Santa’s journey across the globe 

Every year on Christmas Eve, Santa sets off on his sleigh from Lapland with his trusty reindeer, travelling an estimated 510,000,000 km – approximately 1,800 miles per second.

Christmas Eve is a busy time for Father Christmas as he needs to visit 390,000 homes per minute – or 6,424 per second. 

From sherry, mulled wine and beer, to mince pies, gingerbread men and fruit cake, Santa won’t be short of energy during his journey, consuming a total of 71,764,000,000 calories. 

With plenty of driving involved throughout the night, let’s hope children opt to leave him non-alcoholic beverages.

Santa’s travel route

Father Christmas’ journey always begins in the South Pacific, with his first stop to the Republic of Kiribati, a collection of 32 atolls in the Pacific Ocean.

He then travels west, delivering presents to those in New Zealand and Australia, followed by Japan.

Santa then carries on his journey to Asia, Africa and Western Europe, concluding with Canada, the US, Mexico and South America.

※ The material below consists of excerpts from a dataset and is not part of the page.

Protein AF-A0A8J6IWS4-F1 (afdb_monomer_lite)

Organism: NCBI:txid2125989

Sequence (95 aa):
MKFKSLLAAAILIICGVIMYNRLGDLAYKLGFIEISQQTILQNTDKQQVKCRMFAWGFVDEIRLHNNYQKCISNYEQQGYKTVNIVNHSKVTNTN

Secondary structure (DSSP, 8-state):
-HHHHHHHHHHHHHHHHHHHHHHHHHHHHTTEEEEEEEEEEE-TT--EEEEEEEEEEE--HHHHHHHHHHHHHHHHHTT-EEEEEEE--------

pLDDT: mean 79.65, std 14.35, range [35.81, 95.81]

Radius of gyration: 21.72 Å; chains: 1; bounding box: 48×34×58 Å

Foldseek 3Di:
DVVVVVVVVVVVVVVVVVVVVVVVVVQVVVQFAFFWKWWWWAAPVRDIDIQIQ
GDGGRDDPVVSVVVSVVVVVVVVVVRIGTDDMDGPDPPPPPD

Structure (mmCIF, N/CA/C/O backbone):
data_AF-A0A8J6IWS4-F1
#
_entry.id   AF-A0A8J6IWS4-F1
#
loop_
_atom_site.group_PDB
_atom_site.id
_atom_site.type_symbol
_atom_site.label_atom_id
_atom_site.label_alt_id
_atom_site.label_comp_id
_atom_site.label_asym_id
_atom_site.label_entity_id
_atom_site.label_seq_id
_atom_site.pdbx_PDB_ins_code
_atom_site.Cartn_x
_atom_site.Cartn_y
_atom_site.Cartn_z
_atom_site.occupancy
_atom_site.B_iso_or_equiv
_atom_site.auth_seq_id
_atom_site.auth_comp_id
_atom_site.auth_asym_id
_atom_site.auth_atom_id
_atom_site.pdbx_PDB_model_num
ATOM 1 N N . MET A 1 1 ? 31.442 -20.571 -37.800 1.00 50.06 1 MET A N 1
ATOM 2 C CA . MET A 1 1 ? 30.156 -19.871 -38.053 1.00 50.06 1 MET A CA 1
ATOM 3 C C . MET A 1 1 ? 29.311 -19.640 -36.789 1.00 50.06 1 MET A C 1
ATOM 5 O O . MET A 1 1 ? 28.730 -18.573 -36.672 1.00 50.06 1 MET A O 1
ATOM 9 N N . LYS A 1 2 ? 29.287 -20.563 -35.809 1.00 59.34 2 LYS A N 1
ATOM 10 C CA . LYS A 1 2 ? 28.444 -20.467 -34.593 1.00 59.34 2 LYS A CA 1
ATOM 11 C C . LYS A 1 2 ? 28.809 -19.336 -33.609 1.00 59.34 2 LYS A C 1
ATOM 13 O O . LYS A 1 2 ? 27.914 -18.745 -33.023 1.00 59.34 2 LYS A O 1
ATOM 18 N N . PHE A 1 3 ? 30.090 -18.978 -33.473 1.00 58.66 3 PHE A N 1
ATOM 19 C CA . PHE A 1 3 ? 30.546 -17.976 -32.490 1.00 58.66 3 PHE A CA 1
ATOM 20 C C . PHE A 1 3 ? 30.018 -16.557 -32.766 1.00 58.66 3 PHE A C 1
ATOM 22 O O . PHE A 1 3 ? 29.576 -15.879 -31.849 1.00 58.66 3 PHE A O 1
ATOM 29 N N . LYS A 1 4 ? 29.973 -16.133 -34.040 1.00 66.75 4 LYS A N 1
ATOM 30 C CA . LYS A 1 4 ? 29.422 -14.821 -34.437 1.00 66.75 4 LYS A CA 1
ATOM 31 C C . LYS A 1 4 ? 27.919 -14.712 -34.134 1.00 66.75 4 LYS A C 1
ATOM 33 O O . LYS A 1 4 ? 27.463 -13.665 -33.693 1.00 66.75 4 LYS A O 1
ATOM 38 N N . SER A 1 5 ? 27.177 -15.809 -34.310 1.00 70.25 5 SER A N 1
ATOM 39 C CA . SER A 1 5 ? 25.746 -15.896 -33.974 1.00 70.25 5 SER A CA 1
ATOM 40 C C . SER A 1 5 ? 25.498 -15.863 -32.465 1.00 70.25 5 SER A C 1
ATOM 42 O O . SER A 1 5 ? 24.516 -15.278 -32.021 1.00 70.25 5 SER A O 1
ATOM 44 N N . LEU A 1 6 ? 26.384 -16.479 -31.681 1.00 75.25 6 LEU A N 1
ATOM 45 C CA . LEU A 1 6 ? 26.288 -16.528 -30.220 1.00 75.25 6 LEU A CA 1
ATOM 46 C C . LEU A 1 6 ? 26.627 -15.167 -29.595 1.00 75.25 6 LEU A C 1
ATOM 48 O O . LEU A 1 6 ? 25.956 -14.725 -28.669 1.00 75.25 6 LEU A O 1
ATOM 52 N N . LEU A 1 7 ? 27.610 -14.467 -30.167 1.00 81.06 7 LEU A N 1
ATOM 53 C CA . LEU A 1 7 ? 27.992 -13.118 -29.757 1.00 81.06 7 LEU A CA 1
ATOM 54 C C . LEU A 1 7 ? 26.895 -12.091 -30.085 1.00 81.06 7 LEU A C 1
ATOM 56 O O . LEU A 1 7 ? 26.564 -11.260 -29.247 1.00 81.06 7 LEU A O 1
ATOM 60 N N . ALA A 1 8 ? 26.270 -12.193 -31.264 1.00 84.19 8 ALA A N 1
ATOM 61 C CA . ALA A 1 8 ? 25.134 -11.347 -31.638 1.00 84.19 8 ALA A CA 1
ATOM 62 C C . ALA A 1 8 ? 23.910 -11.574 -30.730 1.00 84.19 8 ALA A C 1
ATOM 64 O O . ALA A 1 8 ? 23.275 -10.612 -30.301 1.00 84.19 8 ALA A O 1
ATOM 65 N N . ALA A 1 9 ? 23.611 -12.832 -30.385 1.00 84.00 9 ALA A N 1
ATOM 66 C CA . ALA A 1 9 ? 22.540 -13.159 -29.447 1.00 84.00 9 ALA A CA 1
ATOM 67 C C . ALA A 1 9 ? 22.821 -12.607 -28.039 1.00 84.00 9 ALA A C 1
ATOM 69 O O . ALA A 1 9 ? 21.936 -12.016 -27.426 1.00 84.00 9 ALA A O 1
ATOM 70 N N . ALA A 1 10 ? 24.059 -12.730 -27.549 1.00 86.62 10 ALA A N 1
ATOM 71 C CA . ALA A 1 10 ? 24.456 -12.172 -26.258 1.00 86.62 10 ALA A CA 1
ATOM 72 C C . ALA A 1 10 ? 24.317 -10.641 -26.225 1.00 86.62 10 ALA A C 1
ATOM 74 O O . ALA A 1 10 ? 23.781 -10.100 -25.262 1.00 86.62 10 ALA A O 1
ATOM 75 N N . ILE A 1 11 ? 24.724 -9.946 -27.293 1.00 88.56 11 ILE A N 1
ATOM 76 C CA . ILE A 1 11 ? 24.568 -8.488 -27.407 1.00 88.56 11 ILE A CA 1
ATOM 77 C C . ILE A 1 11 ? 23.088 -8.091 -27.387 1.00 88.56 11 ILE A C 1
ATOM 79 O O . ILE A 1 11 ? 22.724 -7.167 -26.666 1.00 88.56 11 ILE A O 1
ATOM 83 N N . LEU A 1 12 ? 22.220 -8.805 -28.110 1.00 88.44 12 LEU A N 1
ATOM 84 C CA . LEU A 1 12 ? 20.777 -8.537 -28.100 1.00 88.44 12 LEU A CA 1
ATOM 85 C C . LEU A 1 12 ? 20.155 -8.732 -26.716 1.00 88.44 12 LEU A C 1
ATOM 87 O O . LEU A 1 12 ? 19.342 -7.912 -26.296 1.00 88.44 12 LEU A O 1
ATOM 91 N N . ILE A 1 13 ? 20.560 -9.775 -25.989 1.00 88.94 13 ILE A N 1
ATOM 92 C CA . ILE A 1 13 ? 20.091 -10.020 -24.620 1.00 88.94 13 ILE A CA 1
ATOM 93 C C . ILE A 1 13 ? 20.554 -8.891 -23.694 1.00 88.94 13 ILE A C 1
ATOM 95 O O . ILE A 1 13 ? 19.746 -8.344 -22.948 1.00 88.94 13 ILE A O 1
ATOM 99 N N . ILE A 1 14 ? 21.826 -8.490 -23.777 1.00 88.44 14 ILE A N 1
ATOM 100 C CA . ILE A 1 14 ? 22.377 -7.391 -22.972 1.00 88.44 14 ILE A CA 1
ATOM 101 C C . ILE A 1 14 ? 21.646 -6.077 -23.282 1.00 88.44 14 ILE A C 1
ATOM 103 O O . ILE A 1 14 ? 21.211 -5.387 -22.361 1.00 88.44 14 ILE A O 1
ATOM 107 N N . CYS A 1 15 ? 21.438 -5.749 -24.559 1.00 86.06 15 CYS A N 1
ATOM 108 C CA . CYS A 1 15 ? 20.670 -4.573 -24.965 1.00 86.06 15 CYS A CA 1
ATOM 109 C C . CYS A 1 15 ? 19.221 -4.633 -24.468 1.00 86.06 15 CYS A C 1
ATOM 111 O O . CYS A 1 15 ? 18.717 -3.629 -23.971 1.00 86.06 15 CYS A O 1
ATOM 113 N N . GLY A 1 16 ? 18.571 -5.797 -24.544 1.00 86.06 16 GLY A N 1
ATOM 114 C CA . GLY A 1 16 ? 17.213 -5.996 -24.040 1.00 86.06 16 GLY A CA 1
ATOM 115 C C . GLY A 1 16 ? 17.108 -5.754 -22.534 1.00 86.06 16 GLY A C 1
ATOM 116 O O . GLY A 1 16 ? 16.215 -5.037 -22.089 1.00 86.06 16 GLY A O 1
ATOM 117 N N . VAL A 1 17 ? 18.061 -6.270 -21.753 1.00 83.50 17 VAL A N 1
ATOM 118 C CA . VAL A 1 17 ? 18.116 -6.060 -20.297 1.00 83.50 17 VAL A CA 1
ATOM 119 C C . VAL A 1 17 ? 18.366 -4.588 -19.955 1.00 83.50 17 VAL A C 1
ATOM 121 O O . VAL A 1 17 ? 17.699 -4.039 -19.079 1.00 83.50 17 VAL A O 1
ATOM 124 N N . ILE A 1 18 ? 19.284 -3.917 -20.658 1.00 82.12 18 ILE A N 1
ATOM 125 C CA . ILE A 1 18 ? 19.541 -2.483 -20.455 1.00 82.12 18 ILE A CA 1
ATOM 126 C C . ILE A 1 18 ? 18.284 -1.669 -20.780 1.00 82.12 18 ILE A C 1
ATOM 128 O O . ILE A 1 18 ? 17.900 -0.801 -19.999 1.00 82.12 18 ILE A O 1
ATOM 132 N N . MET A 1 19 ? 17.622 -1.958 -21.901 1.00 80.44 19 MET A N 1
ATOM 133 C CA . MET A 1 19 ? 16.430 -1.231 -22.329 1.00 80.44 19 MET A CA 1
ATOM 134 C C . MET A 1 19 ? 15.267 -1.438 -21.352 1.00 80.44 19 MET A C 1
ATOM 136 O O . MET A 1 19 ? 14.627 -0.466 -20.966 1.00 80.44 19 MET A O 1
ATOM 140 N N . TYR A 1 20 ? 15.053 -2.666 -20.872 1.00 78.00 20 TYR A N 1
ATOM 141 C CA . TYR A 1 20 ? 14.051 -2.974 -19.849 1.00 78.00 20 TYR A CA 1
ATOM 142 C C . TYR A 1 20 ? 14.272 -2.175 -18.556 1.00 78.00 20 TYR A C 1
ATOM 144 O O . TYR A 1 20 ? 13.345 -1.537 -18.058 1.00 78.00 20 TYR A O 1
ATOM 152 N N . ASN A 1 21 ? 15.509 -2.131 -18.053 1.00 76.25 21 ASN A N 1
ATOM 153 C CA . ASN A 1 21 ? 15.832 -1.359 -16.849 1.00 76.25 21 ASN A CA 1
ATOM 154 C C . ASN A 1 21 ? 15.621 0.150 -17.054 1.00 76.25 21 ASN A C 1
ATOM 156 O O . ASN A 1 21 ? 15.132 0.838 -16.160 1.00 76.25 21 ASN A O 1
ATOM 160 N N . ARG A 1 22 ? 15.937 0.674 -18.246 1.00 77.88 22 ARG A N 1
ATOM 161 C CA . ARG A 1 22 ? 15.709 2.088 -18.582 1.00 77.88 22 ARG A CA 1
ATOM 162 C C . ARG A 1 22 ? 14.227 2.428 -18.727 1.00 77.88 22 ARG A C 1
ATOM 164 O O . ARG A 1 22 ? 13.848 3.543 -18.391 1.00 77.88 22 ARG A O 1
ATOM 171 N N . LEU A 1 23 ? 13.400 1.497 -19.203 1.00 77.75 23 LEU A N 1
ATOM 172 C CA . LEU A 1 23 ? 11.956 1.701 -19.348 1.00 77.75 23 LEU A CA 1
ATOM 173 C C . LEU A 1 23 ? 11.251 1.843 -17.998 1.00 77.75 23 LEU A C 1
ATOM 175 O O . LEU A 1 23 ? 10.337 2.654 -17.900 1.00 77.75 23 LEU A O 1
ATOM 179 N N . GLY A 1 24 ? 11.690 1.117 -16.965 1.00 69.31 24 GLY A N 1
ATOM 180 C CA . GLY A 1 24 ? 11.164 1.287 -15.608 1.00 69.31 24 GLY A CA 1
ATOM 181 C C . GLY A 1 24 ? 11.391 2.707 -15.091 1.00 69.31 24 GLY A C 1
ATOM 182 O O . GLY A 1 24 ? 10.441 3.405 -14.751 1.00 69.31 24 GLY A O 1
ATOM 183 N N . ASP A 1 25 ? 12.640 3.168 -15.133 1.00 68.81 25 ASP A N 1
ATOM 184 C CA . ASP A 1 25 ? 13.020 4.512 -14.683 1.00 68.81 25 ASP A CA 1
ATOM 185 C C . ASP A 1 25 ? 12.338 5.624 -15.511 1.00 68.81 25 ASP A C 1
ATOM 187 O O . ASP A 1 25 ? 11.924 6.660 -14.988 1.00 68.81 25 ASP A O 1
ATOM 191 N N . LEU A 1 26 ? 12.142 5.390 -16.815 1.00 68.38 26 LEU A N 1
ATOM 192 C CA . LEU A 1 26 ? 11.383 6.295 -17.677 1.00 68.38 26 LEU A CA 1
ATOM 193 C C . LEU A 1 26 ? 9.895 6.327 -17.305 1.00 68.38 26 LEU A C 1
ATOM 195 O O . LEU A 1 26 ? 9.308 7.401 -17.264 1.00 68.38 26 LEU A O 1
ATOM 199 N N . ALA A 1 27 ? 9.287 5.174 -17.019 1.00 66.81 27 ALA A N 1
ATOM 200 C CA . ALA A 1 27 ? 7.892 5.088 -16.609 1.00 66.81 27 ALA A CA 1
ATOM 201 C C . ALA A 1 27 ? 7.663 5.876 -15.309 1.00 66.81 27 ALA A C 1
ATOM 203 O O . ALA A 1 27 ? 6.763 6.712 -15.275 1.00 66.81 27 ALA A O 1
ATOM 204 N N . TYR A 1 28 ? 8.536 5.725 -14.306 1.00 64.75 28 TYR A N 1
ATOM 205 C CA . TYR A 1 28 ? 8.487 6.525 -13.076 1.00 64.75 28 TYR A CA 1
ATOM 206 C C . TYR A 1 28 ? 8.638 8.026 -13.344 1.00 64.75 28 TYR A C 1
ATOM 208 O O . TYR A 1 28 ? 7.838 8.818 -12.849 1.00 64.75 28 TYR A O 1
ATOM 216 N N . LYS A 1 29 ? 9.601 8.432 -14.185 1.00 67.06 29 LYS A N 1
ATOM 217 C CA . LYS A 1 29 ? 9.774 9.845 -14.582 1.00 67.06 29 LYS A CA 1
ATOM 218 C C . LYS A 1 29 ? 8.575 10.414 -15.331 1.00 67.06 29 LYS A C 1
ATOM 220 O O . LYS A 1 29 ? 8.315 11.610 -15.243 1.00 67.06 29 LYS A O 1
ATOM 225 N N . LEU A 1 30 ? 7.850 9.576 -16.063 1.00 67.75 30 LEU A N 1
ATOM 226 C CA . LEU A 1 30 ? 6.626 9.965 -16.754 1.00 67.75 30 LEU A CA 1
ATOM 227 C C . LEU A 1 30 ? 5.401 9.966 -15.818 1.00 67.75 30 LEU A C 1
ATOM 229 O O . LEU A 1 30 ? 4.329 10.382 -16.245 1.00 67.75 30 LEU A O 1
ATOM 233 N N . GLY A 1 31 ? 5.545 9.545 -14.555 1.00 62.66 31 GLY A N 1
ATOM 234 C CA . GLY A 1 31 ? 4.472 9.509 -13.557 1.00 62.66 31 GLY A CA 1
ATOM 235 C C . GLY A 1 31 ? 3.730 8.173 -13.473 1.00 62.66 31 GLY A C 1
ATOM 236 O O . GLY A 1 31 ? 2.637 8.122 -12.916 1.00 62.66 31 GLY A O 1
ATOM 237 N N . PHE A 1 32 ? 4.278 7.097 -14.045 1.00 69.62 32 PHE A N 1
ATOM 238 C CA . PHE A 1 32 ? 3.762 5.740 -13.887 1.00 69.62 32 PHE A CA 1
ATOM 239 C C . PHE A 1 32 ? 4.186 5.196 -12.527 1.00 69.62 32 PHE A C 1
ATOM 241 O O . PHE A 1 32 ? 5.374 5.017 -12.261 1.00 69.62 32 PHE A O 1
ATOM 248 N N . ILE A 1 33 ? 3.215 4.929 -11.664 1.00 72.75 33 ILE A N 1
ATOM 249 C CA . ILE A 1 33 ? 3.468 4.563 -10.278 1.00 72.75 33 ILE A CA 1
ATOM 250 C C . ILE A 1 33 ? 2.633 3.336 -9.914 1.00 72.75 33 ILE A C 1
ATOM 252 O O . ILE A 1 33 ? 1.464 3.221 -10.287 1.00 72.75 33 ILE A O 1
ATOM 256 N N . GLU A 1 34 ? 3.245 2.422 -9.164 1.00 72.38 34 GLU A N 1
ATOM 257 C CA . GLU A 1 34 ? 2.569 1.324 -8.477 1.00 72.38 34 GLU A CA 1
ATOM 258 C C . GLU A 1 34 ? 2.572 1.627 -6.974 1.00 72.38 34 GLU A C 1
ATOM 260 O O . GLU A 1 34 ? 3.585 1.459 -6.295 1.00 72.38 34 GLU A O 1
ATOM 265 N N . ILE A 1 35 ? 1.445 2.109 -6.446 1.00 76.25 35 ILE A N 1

How to track Santa’s journey with NORAD

Throughout the year, the US and Canadian organisation NORAD, monitors aerospace in event of nuclear attack, but when Christmas Eve comes around, they monitor the skies for Santa’s sleigh. 

Every year, the NORAD Tracks Santa website receives nearly nine million unique visitors from more than 200 countries and territories across the globe who are keen to follow Santa on his journey. On December 24, 1,500 volunteers respond to emails and receive more than 140,000 calls regarding Santa’s exact whereabouts. 

Earlier this month, NORAD launched their festive website, with games, videos, music and stories, all available in a range of languages.

On Christmas Eve, the official Santa tracker will launch, enabling keen followers of Father Christmas to monitor his journey of delivering presents. 

The history behind NORAD’s role at Christmas

On a Christmas Eve shift back in 1955, Colonel Harry Shoup answered a call made to the Continental Air Defense Command (CONAD) in Colorado Springs, USA.

To his surprise, a young child had phoned the top secret line after finding a newspaper advert about “Santa’s Toyland” from department store Sears, with the number of CONAD, NORAD’s predecessor, printed by mistake. …

Colonel Shoup, dubbed “Santa Colonel,” later received multiple calls that night from other children, all looking for the whereabouts of Father Christmas. 

He and his fellow call operators together informed the children calling throughout the night of Santa’s exact location. The Santa tracking tradition, later continued by NORAD, was born.

NORAD has carried out its Christmas role for over 60 years and since 1997, children across the globe have been able to monitor Santa’s journey online.

More than 50 years after the night of calls from children, Colonel Shoup’s granddaughter Carrie Farrell, who worked for Google, announced their partnership with NORAD to track Santa in 2007 – although the companies have since parted ways, carrying out their holiday roles separately.

How to track Santa’s journey with Google

Following the success of NORAD’s holiday role, Google launched Keyhole Santa Radar in 2004 as part of Keyhole Earth Viewer, now known as Google Earth. 

Google later developed the Santa Tracker website and each year at the start of December, Santa’s Village launches, with an array of fun games and educational resources for children and families. 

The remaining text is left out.